▶ Data
▬▬▬
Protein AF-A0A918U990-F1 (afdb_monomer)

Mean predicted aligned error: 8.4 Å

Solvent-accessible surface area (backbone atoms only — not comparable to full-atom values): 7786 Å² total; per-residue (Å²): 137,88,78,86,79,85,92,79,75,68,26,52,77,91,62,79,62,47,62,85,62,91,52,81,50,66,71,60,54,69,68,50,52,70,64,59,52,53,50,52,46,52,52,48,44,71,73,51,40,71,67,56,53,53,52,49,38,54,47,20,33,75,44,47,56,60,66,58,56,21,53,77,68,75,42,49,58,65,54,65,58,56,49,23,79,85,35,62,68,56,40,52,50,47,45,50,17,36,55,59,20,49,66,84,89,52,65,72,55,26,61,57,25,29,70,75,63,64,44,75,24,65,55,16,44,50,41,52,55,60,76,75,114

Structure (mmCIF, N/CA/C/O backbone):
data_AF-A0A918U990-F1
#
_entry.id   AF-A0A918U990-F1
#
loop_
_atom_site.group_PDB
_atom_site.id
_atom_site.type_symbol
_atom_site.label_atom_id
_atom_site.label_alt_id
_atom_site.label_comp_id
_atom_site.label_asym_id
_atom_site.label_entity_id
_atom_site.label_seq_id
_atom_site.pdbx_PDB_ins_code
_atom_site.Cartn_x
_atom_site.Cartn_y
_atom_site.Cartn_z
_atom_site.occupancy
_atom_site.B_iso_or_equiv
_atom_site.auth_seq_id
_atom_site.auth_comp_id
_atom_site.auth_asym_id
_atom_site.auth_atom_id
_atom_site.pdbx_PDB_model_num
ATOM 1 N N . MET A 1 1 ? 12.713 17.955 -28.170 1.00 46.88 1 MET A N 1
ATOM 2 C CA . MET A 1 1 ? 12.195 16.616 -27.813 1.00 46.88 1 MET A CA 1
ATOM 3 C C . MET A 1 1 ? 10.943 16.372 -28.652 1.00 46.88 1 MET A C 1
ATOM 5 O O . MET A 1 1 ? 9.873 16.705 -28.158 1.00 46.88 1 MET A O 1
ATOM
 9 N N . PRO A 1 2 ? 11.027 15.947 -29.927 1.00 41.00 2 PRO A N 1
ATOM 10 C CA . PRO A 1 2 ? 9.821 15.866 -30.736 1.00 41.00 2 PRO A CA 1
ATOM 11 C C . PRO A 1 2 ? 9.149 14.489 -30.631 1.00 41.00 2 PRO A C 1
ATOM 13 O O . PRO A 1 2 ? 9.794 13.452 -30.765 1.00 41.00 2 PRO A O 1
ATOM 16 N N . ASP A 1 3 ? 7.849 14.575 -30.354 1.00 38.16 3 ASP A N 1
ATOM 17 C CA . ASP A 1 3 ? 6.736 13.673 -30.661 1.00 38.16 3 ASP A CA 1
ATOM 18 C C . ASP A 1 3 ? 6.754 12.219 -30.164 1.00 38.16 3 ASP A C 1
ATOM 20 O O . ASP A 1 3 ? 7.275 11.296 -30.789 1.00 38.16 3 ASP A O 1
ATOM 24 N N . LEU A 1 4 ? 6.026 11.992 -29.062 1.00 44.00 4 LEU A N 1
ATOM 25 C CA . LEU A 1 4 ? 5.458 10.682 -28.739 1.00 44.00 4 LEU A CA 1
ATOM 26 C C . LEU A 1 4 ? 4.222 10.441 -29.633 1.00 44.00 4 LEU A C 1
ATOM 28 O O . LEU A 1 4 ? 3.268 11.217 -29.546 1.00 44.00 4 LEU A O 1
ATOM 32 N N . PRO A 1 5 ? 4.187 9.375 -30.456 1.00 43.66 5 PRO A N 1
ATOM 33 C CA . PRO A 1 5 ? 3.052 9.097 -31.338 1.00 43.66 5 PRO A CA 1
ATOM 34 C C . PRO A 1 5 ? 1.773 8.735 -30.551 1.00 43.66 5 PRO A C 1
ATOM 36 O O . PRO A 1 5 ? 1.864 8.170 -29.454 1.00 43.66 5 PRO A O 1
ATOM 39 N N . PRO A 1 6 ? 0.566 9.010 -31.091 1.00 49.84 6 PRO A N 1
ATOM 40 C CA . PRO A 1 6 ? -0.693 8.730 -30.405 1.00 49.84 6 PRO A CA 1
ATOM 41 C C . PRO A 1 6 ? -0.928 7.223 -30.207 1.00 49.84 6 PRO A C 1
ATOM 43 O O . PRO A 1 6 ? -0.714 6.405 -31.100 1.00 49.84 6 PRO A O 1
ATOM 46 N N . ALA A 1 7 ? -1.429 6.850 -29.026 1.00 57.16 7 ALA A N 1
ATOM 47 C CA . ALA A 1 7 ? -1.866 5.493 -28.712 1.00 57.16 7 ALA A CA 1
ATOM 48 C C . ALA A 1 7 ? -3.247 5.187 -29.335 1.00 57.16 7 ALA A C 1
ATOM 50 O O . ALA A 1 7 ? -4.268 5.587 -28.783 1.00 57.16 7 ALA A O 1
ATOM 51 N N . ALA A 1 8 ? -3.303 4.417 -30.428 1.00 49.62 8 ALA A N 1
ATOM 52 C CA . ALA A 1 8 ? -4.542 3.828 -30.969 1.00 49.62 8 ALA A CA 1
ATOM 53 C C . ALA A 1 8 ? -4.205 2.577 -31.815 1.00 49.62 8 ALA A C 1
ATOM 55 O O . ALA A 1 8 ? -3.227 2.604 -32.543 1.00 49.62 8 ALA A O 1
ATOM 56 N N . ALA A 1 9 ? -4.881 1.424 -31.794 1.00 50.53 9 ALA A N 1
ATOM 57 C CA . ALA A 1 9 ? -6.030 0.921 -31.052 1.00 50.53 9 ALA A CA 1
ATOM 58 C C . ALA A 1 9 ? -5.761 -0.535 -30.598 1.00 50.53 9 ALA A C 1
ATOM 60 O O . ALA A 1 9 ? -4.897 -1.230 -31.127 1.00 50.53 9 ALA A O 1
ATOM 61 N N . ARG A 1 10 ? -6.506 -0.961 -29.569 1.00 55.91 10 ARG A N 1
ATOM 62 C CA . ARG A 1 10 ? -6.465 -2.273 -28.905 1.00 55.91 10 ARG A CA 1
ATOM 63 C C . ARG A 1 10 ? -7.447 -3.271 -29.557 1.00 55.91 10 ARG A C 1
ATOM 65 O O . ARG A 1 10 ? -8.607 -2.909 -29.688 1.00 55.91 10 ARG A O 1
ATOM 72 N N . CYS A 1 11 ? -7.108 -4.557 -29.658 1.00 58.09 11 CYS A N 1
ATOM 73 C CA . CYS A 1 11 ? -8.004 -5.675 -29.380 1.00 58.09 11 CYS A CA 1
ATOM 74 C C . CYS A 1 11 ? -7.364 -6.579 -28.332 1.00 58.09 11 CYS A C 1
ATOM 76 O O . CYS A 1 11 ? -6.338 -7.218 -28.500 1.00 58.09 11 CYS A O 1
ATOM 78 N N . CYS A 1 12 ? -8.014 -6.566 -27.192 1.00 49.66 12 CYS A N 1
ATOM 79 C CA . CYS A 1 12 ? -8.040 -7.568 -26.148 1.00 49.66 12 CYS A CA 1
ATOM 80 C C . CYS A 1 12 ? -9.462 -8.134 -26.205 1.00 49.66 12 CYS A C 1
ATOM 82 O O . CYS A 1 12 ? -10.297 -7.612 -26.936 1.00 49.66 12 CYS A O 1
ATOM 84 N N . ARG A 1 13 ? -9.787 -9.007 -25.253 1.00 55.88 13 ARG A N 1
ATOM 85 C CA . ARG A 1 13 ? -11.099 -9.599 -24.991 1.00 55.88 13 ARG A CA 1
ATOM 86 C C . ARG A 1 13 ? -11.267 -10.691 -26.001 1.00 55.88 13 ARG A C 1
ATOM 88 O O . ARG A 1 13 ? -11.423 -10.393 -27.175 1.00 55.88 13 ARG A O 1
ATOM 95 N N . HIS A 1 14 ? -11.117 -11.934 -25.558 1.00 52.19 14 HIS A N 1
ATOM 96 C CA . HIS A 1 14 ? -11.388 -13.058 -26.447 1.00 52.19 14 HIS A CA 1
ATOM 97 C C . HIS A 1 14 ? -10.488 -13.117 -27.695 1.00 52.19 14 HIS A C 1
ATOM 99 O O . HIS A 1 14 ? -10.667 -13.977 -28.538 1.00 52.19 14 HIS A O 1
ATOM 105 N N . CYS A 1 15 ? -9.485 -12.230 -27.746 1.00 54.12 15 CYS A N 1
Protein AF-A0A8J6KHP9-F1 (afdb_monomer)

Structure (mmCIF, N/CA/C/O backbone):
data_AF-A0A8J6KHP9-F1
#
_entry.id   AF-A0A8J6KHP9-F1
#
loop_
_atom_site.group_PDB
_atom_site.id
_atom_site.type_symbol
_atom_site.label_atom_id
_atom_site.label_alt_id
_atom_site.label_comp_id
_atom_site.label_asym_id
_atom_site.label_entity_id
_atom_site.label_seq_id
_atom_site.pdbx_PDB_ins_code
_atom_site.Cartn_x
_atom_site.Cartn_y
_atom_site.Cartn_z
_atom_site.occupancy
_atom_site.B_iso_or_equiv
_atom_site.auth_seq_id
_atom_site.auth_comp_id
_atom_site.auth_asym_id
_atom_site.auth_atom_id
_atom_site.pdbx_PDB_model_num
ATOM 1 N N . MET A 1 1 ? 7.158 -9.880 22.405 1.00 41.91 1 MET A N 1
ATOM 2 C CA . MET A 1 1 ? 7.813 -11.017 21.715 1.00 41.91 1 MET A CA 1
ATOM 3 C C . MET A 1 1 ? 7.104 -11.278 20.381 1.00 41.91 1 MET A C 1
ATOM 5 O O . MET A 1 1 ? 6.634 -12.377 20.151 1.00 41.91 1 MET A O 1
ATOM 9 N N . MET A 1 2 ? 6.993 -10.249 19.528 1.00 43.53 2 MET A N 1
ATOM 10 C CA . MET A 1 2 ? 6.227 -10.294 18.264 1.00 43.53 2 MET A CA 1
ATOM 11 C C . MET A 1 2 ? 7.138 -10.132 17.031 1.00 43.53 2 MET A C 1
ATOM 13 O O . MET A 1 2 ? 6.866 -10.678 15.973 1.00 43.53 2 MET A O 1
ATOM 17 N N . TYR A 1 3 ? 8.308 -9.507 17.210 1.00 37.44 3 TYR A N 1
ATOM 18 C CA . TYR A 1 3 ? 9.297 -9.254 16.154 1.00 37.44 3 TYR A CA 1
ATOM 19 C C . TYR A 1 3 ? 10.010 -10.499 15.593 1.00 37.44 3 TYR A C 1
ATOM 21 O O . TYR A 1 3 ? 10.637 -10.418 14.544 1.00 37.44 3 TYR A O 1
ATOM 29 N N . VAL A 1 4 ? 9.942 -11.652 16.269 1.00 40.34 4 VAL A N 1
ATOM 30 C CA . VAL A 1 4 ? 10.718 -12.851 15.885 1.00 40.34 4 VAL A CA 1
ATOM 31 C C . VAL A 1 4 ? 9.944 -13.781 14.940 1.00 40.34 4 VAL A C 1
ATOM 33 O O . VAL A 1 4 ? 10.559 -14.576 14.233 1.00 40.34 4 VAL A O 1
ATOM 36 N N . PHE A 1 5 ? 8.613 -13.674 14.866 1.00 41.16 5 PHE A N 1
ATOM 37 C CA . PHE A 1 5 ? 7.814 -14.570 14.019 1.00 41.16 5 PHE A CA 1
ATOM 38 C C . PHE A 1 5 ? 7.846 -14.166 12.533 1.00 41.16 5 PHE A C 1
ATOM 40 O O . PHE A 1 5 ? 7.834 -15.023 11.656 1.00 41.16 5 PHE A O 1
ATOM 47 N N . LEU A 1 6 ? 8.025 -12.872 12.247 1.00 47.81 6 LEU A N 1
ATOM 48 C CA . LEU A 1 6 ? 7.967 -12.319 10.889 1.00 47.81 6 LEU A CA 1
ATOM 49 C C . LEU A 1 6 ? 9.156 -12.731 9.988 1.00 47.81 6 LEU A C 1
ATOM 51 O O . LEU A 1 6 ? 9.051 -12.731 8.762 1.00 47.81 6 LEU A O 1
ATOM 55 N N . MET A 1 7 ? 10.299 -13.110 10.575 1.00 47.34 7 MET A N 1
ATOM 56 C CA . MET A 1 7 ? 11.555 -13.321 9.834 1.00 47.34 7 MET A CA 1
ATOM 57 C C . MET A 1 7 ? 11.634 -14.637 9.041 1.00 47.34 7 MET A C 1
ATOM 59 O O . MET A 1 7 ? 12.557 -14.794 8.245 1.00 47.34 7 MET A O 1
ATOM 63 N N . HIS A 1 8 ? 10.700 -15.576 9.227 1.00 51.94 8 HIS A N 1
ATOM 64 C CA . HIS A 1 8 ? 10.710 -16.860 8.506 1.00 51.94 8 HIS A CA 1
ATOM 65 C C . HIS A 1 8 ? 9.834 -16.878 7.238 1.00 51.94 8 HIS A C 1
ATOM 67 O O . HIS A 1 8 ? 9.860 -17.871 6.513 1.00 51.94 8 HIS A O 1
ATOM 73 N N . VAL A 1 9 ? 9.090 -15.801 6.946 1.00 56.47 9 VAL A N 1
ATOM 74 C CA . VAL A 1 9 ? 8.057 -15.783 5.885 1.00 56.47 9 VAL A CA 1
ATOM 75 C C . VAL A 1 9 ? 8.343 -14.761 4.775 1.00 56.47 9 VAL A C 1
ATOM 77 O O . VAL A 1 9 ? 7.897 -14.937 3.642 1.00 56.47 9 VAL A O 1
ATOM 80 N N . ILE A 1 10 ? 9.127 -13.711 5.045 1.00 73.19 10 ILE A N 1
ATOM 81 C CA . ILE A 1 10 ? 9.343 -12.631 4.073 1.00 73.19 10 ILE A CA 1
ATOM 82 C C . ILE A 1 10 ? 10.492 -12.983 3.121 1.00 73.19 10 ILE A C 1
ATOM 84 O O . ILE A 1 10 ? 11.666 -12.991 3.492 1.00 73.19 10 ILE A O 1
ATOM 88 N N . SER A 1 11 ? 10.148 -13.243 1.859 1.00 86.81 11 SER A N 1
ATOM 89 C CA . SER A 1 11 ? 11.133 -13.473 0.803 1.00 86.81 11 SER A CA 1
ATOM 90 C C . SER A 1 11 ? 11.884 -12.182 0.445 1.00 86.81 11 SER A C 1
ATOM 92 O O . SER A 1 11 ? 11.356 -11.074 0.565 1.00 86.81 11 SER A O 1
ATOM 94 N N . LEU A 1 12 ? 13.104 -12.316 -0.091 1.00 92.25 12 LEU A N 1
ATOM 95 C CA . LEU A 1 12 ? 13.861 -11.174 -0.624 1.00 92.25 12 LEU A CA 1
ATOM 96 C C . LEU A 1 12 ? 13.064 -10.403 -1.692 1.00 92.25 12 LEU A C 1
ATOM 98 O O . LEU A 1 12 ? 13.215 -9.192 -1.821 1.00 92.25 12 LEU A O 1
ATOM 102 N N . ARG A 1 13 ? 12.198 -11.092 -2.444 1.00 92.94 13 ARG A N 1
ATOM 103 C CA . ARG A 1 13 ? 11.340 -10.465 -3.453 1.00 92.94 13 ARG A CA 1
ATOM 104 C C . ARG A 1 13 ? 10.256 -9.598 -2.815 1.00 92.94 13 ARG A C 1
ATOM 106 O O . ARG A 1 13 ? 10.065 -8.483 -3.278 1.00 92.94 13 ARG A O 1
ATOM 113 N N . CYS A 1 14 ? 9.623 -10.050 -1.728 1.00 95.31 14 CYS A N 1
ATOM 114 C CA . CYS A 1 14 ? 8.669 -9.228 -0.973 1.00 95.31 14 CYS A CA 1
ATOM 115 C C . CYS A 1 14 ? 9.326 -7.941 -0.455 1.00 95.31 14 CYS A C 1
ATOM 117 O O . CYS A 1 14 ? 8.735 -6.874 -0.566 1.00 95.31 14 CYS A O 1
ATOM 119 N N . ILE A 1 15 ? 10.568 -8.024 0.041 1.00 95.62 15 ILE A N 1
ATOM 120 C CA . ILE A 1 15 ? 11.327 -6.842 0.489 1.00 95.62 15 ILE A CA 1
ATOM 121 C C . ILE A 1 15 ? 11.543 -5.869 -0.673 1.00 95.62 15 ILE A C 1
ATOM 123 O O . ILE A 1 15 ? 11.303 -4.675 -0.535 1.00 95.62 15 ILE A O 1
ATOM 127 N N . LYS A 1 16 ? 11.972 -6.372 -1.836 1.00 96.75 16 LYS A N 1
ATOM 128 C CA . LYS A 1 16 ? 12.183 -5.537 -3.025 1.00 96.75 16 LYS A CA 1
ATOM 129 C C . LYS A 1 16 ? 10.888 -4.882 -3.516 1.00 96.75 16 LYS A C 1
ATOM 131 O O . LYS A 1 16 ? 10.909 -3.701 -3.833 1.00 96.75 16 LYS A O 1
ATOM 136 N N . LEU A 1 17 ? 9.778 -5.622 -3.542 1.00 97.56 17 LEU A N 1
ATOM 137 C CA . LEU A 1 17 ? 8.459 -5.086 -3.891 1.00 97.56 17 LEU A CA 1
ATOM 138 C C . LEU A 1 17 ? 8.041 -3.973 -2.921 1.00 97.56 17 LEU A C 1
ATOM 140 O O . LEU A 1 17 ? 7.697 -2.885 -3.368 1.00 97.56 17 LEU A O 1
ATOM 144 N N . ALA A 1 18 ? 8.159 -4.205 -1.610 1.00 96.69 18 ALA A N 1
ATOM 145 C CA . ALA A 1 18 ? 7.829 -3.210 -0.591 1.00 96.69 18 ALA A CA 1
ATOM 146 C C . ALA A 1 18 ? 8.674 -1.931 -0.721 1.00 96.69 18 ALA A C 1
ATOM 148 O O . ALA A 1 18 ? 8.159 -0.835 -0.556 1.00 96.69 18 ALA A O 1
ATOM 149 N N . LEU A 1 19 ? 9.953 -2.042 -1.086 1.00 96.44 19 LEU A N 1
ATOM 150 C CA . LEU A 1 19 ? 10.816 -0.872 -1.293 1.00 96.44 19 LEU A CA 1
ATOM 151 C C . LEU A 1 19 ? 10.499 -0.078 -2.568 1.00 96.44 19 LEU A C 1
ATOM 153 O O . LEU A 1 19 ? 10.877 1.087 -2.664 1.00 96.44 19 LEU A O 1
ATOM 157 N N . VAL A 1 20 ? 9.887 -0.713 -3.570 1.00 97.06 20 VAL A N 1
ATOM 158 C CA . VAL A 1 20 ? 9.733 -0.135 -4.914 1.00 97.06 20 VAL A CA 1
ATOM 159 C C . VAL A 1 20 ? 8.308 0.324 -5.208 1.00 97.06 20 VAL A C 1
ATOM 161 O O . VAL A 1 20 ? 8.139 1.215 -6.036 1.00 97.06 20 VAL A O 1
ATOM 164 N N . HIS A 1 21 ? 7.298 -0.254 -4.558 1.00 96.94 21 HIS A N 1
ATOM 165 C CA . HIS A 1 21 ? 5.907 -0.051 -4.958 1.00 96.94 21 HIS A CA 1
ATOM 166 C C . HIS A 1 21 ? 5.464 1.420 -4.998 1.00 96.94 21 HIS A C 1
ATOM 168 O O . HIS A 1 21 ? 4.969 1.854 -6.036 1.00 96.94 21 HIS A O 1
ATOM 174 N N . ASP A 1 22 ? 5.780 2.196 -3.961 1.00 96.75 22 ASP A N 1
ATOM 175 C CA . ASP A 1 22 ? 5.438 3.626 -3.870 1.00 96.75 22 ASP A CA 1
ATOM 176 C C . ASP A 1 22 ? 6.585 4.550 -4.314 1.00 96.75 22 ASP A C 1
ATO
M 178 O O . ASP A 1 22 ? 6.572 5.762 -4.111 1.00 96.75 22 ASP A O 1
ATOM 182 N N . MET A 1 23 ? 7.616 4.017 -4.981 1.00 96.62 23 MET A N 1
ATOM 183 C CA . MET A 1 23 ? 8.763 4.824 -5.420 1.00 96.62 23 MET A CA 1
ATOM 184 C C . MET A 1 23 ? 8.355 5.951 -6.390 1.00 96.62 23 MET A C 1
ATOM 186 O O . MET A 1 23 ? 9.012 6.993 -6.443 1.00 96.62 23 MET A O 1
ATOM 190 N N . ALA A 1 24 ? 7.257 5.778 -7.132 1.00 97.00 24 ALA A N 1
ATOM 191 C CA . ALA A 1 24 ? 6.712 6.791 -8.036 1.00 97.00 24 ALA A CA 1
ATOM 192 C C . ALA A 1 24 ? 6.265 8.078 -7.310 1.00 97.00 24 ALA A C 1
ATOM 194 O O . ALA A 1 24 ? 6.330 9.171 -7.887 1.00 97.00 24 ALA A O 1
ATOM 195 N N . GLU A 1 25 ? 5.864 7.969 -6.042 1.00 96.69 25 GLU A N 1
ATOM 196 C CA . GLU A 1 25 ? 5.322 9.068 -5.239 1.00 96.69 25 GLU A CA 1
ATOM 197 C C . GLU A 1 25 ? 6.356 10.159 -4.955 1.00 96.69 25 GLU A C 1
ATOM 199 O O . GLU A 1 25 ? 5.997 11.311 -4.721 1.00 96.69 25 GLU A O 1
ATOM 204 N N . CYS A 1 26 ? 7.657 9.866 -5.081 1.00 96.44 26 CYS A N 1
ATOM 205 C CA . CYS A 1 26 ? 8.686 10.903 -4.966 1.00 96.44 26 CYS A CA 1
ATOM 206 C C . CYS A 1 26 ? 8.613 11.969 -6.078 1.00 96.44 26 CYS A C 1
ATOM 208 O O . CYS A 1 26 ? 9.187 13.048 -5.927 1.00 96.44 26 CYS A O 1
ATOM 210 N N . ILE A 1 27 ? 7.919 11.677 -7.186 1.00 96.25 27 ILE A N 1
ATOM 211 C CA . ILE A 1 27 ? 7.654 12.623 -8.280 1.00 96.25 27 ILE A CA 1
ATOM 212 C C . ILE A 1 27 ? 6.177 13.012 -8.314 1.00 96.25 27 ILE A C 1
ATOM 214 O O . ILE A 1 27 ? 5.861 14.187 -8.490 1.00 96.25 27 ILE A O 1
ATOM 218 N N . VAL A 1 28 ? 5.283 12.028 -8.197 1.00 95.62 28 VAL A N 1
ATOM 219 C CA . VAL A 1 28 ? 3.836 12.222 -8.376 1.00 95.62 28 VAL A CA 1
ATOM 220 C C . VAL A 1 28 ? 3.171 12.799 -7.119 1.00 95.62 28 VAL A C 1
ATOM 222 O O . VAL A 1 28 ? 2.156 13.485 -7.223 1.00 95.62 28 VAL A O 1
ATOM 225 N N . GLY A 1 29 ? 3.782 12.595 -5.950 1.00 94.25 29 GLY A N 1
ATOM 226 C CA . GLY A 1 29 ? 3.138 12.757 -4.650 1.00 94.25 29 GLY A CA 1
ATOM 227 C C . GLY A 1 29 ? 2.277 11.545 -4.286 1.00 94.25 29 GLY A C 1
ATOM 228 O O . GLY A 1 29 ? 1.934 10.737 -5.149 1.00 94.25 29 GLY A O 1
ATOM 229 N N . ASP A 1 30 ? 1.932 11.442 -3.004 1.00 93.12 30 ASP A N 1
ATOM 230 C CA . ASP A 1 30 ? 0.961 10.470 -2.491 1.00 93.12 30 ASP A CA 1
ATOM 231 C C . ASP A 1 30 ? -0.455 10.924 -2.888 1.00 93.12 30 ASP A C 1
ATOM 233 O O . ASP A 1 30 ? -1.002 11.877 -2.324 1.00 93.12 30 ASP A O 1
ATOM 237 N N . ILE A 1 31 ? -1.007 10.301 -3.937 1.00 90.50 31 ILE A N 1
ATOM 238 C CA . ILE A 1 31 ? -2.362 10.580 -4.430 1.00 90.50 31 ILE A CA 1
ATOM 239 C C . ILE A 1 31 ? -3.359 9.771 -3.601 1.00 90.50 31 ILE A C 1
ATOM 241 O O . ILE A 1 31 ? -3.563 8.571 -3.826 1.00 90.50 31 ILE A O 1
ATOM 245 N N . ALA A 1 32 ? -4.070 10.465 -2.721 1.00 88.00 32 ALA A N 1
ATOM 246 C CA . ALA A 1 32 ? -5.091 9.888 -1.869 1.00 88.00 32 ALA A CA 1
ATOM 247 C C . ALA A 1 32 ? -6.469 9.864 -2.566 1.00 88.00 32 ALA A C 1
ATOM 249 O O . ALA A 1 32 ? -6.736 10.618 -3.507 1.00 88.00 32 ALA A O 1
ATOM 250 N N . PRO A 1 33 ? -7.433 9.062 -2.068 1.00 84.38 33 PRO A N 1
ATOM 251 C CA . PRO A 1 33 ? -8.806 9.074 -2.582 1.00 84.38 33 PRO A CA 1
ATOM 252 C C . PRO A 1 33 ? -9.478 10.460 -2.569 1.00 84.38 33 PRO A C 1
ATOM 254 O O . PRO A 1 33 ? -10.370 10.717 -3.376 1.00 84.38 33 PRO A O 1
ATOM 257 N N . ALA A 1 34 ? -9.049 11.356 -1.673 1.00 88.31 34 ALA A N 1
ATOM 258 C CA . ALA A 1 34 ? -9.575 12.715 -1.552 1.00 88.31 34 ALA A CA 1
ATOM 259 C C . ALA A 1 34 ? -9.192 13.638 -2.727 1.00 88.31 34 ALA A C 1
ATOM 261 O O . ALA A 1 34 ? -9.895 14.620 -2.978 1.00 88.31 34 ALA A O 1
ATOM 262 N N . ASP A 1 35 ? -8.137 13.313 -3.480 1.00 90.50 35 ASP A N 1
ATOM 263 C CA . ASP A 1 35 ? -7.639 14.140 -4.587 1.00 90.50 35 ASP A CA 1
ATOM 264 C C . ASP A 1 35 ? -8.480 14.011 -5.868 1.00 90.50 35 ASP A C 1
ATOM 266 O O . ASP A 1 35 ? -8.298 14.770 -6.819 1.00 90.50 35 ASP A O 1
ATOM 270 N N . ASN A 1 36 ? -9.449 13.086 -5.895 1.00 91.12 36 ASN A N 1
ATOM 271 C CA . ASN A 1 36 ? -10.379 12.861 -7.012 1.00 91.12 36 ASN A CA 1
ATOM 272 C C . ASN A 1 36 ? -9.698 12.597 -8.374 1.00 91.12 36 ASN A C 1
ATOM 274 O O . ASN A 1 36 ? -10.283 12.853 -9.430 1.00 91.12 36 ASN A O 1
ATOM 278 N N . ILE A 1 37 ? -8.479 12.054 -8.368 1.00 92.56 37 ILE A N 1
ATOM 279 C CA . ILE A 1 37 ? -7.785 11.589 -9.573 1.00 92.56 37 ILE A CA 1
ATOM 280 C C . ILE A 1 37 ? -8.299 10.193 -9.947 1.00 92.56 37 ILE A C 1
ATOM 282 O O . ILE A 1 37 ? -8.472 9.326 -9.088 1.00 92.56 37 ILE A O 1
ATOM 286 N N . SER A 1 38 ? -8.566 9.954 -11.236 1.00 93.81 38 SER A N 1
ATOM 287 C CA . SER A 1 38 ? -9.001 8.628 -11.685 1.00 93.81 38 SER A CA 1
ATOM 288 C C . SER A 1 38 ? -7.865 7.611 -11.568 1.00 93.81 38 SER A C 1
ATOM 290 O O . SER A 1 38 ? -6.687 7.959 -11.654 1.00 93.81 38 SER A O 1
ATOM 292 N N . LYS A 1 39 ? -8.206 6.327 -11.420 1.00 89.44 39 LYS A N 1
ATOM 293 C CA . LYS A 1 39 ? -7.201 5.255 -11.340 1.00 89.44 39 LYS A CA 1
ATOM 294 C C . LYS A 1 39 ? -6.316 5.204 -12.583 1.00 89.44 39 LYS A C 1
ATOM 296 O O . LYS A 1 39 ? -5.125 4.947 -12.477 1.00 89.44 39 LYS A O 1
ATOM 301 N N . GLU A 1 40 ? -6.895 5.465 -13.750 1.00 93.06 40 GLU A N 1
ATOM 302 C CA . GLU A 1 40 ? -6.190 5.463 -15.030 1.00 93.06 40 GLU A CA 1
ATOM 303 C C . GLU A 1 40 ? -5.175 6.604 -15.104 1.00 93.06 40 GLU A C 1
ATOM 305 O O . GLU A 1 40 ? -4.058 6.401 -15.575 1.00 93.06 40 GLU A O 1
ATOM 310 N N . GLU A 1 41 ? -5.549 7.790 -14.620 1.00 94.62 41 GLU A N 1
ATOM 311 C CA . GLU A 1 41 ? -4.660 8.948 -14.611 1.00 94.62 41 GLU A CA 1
▬▬▬
▶ What you are asked to do
Quote in full each line from the top of the records above through the line with "ATOM 16 N N"; stop after that line.

▶ Output of the task
Protein AF-A0A918U990-F1 (afdb_monomer)

Mean predicted aligned error: 8.4 Å

Solvent-accessible surface area (backbone atoms only — not comparable to full-atom values): 7786 Å² total; per-residue (Å²): 137,88,78,86,79,85,92,79,75,68,26,52,77,91,62,79,62,47,62,85,62,91,52,81,50,66,71,60,54,69,68,50,52,70,64,59,52,53,50,52,46,52,52,48,44,71,73,51,40,71,67,56,53,53,52,49,38,54,47,20,33,75,44,47,56,60,66,58,56,21,53,77,68,75,42,49,58,65,54,65,58,56,49,23,79,85,35,62,68,56,40,52,50,47,45,50,17,36,55,59,20,49,66,84,89,52,65,72,55,26,61,57,25,29,70,75,63,64,44,75,24,65,55,16,44,50,41,52,55,60,76,75,114

Structure (mmCIF, N/CA/C/O backbone):
data_AF-A0A918U990-F1
#
_entry.id   AF-A0A918U990-F1
#
loop_
_atom_site.group_PDB
_atom_site.id
_atom_site.type_symbol
_atom_site.label_atom_id
_atom_site.label_alt_id
_atom_site.label_comp_id
_atom_site.label_asym_id
_atom_site.label_entity_id
_atom_site.label_seq_id
_atom_site.pdbx_PDB_ins_code
_atom_site.Cartn_x
_atom_site.Cartn_y
_atom_site.Cartn_z
_atom_site.occupancy
_atom_site.B_iso_or_equiv
_atom_site.auth_seq_id
_atom_site.auth_comp_id
_atom_site.auth_asym_id
_atom_site.auth_atom_id
_atom_site.pdbx_PDB_model_num
ATOM 1 N N . MET A 1 1 ? 12.713 17.955 -28.170 1.00 46.88 1 MET A N 1
ATOM 2 C CA . MET A 1 1 ? 12.195 16.616 -27.813 1.00 46.88 1 MET A CA 1
ATOM 3 C C . MET A 1 1 ? 10.943 16.372 -28.652 1.00 46.88 1 MET A C 1
ATOM 5 O O . MET A 1 1 ? 9.873 16.705 -28.158 1.00 46.88 1 MET A O 1
ATOM
 9 N N . PRO A 1 2 ? 11.027 15.947 -29.927 1.00 41.00 2 PRO A N 1
ATOM 10 C CA . PRO A 1 2 ? 9.821 15.866 -30.736 1.00 41.00 2 PRO A CA 1
ATOM 11 C C . PRO A 1 2 ? 9.149 14.489 -30.631 1.00 41.00 2 PRO A C 1
ATOM 13 O O . PRO A 1 2 ? 9.794 13.452 -30.765 1.00 41.00 2 PRO A O 1
ATOM 16 N N . ASP A 1 3 ? 7.849 14.575 -30.354 1.00 38.16 3 ASP A N 1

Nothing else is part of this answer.